Troubleshooting 333

Un article de Informaticiens département des sciences de la Terre et l'atmosphère
Aller à: navigation, charcher

Troubleshooting v_3.3.3


Restart from a previous restart file

First you need to copy the restart file(s) from which you want to continue (previous month) in the execution directory:

  ~/MODEL_EXEC_RUN/${TRUE_HOST}

Then 'gunzip ....ca.gz' and afterwards unarchive ('cmcarc -x -f ....ca') your restart file(s).

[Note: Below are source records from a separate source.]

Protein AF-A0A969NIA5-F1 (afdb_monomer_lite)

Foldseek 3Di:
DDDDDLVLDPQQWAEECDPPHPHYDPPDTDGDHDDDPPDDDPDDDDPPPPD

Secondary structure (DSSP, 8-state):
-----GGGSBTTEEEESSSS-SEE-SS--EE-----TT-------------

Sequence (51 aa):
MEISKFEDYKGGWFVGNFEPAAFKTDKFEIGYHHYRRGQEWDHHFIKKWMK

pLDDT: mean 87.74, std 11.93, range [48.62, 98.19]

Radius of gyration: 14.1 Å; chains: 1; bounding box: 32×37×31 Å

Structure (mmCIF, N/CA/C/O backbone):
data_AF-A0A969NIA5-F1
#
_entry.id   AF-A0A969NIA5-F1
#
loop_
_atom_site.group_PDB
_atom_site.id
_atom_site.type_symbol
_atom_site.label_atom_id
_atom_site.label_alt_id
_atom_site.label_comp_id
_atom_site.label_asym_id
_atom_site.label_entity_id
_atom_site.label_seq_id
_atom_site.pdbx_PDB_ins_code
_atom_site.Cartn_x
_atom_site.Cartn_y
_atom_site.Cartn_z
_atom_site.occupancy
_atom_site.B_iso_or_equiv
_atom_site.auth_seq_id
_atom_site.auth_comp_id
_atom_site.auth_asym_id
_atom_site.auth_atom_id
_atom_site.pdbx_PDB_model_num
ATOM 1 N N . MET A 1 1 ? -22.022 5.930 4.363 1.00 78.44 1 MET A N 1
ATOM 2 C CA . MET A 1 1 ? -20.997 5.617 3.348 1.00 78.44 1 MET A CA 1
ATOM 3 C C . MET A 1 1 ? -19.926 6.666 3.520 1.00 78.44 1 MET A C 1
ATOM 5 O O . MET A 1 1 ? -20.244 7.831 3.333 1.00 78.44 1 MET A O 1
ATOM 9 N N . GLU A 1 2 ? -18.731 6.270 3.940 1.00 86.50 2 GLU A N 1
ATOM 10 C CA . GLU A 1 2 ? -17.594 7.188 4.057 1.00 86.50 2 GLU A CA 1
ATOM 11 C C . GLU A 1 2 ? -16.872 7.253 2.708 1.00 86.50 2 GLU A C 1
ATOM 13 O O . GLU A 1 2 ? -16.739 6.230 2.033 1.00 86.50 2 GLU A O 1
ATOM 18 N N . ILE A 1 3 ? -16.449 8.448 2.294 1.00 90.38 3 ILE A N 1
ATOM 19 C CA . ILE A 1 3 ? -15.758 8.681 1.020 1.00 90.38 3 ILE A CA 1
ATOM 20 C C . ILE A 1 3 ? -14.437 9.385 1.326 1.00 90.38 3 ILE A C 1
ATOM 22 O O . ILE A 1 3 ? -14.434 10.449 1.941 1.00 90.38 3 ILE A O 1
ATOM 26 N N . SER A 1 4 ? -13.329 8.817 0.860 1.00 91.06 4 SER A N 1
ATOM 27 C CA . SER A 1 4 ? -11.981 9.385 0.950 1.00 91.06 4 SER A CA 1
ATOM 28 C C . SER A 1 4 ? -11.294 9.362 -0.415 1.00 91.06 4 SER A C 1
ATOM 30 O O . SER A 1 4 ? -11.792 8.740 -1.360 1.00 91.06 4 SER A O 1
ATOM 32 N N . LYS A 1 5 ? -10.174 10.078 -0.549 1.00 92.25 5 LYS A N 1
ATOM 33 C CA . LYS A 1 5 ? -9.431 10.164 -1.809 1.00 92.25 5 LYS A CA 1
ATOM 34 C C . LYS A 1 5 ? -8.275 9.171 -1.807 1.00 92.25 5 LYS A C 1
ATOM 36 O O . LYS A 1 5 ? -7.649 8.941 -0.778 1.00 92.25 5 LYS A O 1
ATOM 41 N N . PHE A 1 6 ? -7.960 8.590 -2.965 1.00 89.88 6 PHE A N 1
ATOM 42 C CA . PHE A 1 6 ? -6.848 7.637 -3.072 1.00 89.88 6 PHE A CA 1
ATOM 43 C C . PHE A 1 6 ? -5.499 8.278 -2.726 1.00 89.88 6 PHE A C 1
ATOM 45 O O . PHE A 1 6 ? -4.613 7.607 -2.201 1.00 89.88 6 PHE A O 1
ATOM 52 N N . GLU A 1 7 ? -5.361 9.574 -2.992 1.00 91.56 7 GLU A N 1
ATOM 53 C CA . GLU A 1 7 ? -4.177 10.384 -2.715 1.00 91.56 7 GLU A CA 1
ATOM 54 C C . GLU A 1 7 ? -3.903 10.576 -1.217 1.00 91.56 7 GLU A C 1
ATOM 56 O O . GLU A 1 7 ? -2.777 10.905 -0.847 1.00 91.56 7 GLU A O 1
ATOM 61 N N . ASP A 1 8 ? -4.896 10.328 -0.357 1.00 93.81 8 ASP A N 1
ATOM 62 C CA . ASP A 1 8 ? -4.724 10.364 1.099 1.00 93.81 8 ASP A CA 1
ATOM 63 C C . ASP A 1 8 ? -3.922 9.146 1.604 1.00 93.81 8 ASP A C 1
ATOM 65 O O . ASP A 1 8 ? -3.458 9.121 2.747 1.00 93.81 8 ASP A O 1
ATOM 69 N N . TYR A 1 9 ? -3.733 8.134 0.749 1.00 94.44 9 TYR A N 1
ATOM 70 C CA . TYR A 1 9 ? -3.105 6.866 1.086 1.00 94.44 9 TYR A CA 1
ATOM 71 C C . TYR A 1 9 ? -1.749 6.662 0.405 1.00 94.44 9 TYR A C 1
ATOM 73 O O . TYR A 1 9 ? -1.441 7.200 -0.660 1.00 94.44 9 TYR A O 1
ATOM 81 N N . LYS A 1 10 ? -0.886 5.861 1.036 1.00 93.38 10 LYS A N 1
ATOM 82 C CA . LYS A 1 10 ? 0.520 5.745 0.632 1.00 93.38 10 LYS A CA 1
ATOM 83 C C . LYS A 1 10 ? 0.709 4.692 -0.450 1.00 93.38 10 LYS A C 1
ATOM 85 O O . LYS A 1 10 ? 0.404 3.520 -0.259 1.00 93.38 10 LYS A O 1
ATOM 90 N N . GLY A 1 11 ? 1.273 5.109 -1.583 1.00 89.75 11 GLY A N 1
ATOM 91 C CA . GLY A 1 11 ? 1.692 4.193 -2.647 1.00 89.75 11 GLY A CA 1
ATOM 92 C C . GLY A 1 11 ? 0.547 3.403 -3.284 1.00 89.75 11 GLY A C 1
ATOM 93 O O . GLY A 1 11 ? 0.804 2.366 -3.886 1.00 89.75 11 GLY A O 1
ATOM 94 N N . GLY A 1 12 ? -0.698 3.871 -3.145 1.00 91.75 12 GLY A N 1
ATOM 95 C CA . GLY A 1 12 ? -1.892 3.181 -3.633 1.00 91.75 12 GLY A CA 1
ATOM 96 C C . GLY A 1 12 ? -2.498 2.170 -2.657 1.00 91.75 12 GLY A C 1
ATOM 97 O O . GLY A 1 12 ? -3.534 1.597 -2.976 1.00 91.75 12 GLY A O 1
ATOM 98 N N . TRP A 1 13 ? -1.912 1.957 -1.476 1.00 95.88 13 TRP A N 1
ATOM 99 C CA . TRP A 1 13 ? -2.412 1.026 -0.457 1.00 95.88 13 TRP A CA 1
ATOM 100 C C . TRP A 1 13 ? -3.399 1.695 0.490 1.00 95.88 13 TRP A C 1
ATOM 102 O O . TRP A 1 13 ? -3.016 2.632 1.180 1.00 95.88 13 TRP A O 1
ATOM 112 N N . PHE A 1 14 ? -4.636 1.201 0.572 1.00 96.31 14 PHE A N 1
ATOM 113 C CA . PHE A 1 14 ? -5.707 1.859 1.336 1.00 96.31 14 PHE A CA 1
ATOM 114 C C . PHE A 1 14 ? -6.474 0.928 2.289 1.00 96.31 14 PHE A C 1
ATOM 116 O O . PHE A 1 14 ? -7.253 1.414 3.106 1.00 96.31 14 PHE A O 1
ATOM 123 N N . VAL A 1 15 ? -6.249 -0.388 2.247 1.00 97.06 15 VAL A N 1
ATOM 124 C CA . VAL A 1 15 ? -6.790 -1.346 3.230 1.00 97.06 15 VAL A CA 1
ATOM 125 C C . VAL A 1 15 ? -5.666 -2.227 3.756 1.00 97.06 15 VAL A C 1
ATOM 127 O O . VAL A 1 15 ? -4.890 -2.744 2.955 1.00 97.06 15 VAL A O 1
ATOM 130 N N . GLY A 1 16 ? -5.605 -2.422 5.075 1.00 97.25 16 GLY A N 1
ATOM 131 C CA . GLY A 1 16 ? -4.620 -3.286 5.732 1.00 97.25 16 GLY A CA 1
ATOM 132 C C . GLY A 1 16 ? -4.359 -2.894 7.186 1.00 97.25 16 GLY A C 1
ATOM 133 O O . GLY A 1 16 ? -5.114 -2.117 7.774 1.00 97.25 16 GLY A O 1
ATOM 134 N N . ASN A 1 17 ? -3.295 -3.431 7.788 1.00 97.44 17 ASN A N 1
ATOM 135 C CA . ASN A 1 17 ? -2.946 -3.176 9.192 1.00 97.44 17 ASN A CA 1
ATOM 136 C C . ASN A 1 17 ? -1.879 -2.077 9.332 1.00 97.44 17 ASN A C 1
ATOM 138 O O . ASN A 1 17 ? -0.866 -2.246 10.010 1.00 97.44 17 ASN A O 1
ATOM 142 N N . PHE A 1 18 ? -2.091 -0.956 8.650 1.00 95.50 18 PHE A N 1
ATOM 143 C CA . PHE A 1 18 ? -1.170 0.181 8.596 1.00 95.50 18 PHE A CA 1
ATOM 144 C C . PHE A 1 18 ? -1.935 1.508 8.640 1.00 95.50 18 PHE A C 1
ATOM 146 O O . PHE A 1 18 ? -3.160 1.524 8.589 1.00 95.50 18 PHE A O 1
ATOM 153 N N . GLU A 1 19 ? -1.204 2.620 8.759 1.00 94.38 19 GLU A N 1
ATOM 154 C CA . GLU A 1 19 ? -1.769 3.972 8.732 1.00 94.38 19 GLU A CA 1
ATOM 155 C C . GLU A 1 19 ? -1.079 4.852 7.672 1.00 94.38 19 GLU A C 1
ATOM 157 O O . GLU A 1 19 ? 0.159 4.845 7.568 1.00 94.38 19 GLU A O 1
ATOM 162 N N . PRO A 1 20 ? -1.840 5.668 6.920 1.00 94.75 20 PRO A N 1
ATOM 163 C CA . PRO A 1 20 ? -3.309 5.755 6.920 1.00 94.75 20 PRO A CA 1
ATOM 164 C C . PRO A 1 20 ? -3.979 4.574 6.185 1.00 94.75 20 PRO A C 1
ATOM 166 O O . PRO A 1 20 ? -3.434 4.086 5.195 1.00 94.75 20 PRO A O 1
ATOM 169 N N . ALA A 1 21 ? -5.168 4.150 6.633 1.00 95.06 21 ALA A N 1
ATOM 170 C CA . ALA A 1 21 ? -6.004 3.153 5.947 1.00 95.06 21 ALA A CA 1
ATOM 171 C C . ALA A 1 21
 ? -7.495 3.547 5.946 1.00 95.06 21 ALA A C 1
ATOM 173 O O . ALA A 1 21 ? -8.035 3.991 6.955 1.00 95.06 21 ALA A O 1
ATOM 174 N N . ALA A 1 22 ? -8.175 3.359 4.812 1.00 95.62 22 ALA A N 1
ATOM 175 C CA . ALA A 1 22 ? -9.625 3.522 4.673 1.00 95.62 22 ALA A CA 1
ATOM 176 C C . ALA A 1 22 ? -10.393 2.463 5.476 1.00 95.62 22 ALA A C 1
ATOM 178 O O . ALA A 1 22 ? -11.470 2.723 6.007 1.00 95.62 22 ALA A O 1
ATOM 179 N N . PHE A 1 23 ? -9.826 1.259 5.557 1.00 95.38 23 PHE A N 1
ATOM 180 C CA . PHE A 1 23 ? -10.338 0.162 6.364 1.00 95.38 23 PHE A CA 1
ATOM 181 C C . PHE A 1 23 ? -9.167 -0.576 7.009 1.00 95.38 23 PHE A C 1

If you only want to rerun one or a few months in the middle of a simulation I suggest you create a new directory and copy the original config files in it.
Then you should set 'CLIMAT_enddate' to the date until which you want to rerun. But NEVER change 'CLIMAT_startdate'.
You can do this while the original simulation is still running.

Restart using Chunk_lance

Go into the directory with your (new) config files.
Copy the command to restart the current month from the backup file:

  cp last_continue_with_next_job continue_with_next_job

Make sure the last line in your file 'chunk_job.log' looks line this:

... continue_with_next_job $exp starting at ...

Remove all lines below the above one.
And be careful NOT to have a blank line at the end of the file!

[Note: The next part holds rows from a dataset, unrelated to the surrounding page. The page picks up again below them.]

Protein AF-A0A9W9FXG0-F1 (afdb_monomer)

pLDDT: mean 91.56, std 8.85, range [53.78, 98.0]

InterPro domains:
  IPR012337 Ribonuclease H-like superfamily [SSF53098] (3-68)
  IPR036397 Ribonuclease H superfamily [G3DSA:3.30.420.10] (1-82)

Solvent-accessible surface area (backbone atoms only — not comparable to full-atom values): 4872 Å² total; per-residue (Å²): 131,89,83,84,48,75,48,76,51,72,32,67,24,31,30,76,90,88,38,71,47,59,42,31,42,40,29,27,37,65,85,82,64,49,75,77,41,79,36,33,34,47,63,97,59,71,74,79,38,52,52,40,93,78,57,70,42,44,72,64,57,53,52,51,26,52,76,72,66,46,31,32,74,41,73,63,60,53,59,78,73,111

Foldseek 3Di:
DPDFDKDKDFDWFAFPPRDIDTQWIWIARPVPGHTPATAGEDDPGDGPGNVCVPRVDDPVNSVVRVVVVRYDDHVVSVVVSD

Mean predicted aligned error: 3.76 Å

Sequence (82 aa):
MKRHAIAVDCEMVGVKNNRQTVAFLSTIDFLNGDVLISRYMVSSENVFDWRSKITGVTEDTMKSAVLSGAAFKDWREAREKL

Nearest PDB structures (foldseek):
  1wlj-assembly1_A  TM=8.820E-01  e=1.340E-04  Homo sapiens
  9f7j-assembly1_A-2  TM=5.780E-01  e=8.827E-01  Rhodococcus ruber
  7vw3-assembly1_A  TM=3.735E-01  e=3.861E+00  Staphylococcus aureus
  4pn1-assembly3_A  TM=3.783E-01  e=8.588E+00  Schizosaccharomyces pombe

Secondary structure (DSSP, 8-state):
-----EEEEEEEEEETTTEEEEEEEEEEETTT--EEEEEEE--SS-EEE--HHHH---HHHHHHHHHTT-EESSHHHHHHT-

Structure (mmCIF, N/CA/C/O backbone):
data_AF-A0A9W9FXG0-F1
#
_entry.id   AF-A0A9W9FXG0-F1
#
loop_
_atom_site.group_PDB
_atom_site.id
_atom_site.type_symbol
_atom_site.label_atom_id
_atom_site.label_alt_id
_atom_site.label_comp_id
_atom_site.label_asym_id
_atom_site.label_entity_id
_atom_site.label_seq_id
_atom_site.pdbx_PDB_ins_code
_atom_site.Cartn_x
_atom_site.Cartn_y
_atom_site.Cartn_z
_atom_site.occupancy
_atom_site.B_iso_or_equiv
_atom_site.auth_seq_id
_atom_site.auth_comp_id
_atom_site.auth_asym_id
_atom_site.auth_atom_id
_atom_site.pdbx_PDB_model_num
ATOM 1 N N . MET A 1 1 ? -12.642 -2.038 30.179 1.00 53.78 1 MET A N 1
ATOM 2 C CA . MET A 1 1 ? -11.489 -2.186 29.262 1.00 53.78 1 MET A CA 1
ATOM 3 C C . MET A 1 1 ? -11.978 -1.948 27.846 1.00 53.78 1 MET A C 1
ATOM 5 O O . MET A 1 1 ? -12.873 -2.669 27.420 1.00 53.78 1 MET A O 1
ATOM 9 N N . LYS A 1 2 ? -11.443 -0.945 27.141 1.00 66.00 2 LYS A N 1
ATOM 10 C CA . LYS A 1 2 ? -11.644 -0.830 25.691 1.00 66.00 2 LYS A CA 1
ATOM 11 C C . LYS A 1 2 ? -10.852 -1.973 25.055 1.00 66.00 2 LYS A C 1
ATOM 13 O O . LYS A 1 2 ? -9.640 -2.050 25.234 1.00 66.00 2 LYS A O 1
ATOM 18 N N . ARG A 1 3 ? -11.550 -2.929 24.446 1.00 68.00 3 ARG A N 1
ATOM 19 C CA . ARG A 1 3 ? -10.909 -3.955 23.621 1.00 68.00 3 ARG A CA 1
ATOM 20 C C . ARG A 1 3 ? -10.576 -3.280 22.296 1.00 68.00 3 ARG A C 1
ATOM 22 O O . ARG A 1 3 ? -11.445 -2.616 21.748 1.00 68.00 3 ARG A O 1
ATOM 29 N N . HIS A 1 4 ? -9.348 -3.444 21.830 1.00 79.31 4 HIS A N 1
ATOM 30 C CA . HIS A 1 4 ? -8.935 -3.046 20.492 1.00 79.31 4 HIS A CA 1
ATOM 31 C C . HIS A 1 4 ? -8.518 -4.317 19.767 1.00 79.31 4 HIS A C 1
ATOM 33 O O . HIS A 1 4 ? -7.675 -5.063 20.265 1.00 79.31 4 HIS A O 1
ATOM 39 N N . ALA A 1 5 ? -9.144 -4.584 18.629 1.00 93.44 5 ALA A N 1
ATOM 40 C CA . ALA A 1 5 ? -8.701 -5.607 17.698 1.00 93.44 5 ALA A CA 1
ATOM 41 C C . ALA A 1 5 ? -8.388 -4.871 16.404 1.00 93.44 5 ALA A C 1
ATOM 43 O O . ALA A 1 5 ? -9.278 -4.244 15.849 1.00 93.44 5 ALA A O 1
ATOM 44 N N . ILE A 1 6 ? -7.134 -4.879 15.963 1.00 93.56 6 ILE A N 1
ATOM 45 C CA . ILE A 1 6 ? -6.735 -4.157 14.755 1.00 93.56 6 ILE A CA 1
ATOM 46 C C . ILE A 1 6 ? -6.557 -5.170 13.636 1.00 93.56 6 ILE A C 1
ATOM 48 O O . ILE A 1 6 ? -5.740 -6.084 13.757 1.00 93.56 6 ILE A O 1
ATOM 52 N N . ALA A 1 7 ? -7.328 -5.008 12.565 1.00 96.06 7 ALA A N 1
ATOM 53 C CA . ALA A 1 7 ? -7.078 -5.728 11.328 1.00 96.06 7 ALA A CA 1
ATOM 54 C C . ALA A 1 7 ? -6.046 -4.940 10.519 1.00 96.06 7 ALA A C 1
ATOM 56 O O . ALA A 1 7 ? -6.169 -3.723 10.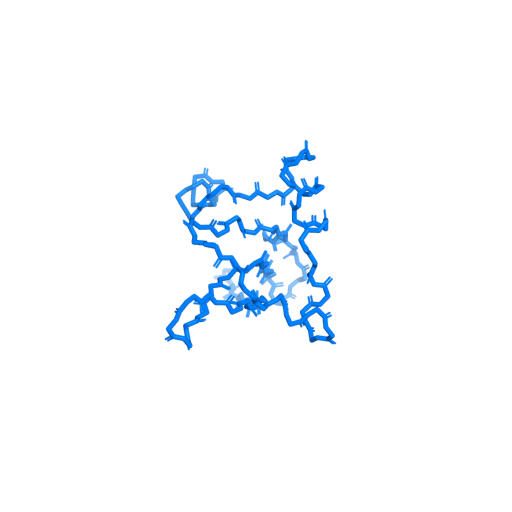368 1.00 96.06 7 ALA A O 1
ATOM 57 N N . VAL A 1 8 ? -5.017 -5.638 10.047 1.00 95.31 8 VAL A N 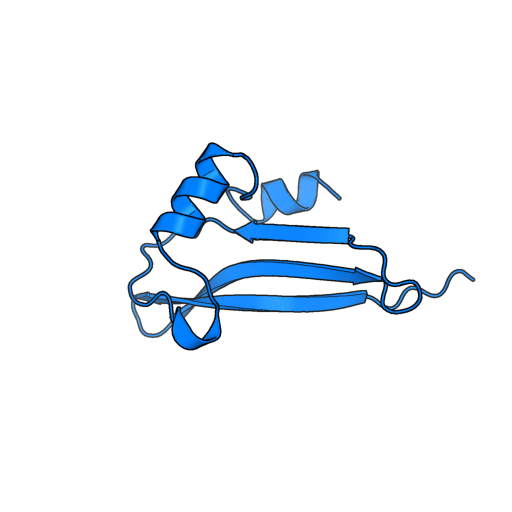1
ATOM 58 C CA . VAL A 1 8 ? -3.919 -5.072 9.262 1.00 95.31 8 VAL A CA 1
ATOM 59 C C . VAL A 1 8 ? -3.836 -5.846 7.965 1.00 95.31 8 VAL A C 1
ATOM 61 O O . VAL A 1 8 ? -3.750 -7.073 7.987 1.00 95.31 8 VAL A O 1
ATOM 64 N N . ASP A 1 9 ? -3.828 -5.114 6.865 1.00 96.06 9 ASP A N 1
ATOM 65 C CA . ASP A 1 9 ? -3.601 -5.647 5.538 1.00 96.06 9 ASP A CA 1
ATOM 66 C C . ASP A 1 9 ? -2.617 -4.755 4.779 1.00 96.06 9 ASP A C 1
ATOM 68 O O . ASP A 1 9 ? -2.526 -3.541 5.001 1.00 96.06 9 ASP A O 1
ATOM 72 N N . CYS A 1 10 ? -1.839 -5.383 3.912 1.00 95.12 10 CYS A N 1
ATOM 73 C CA . CYS A 1 10 ? -0.796 -4.721 3.161 1.00 95.12 10 CYS A CA 1
ATOM 74 C C . CYS A 1 10 ? -0.828 -5.225 1.722 1.00 95.12 10 CYS A C 1
ATOM 76 O O . CYS A 1 10 ? -0.986 -6.418 1.481 1.00 95.12 10 CYS A O 1
ATOM 78 N N . GLU A 1 11 ? -0.489 -4.344 0.789 1.00 96.81 11 GLU A N 1
ATOM 79 C CA . GLU A 1 11 ? -0.172 -4.737 -0.581 1.00 96.81 11 GLU A CA 1
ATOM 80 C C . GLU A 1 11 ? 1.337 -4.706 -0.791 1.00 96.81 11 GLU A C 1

Then restart your simulation with:

  Chunk_lance

Restart from another simulation

Restart the post processing

It sometimes happens that you do not get all the model output in your archive.
If you are missing output for one month it is best to have a look at the listings for that month which are mostly still in ~/listings/${TRUE_HOST}.

Click here for a flowchart of the listings.

Once you found out which job stopped, crashed or never got submitted you can usually find the submission command in the listing of the previous job.

And if the job still exsist you can submit it again.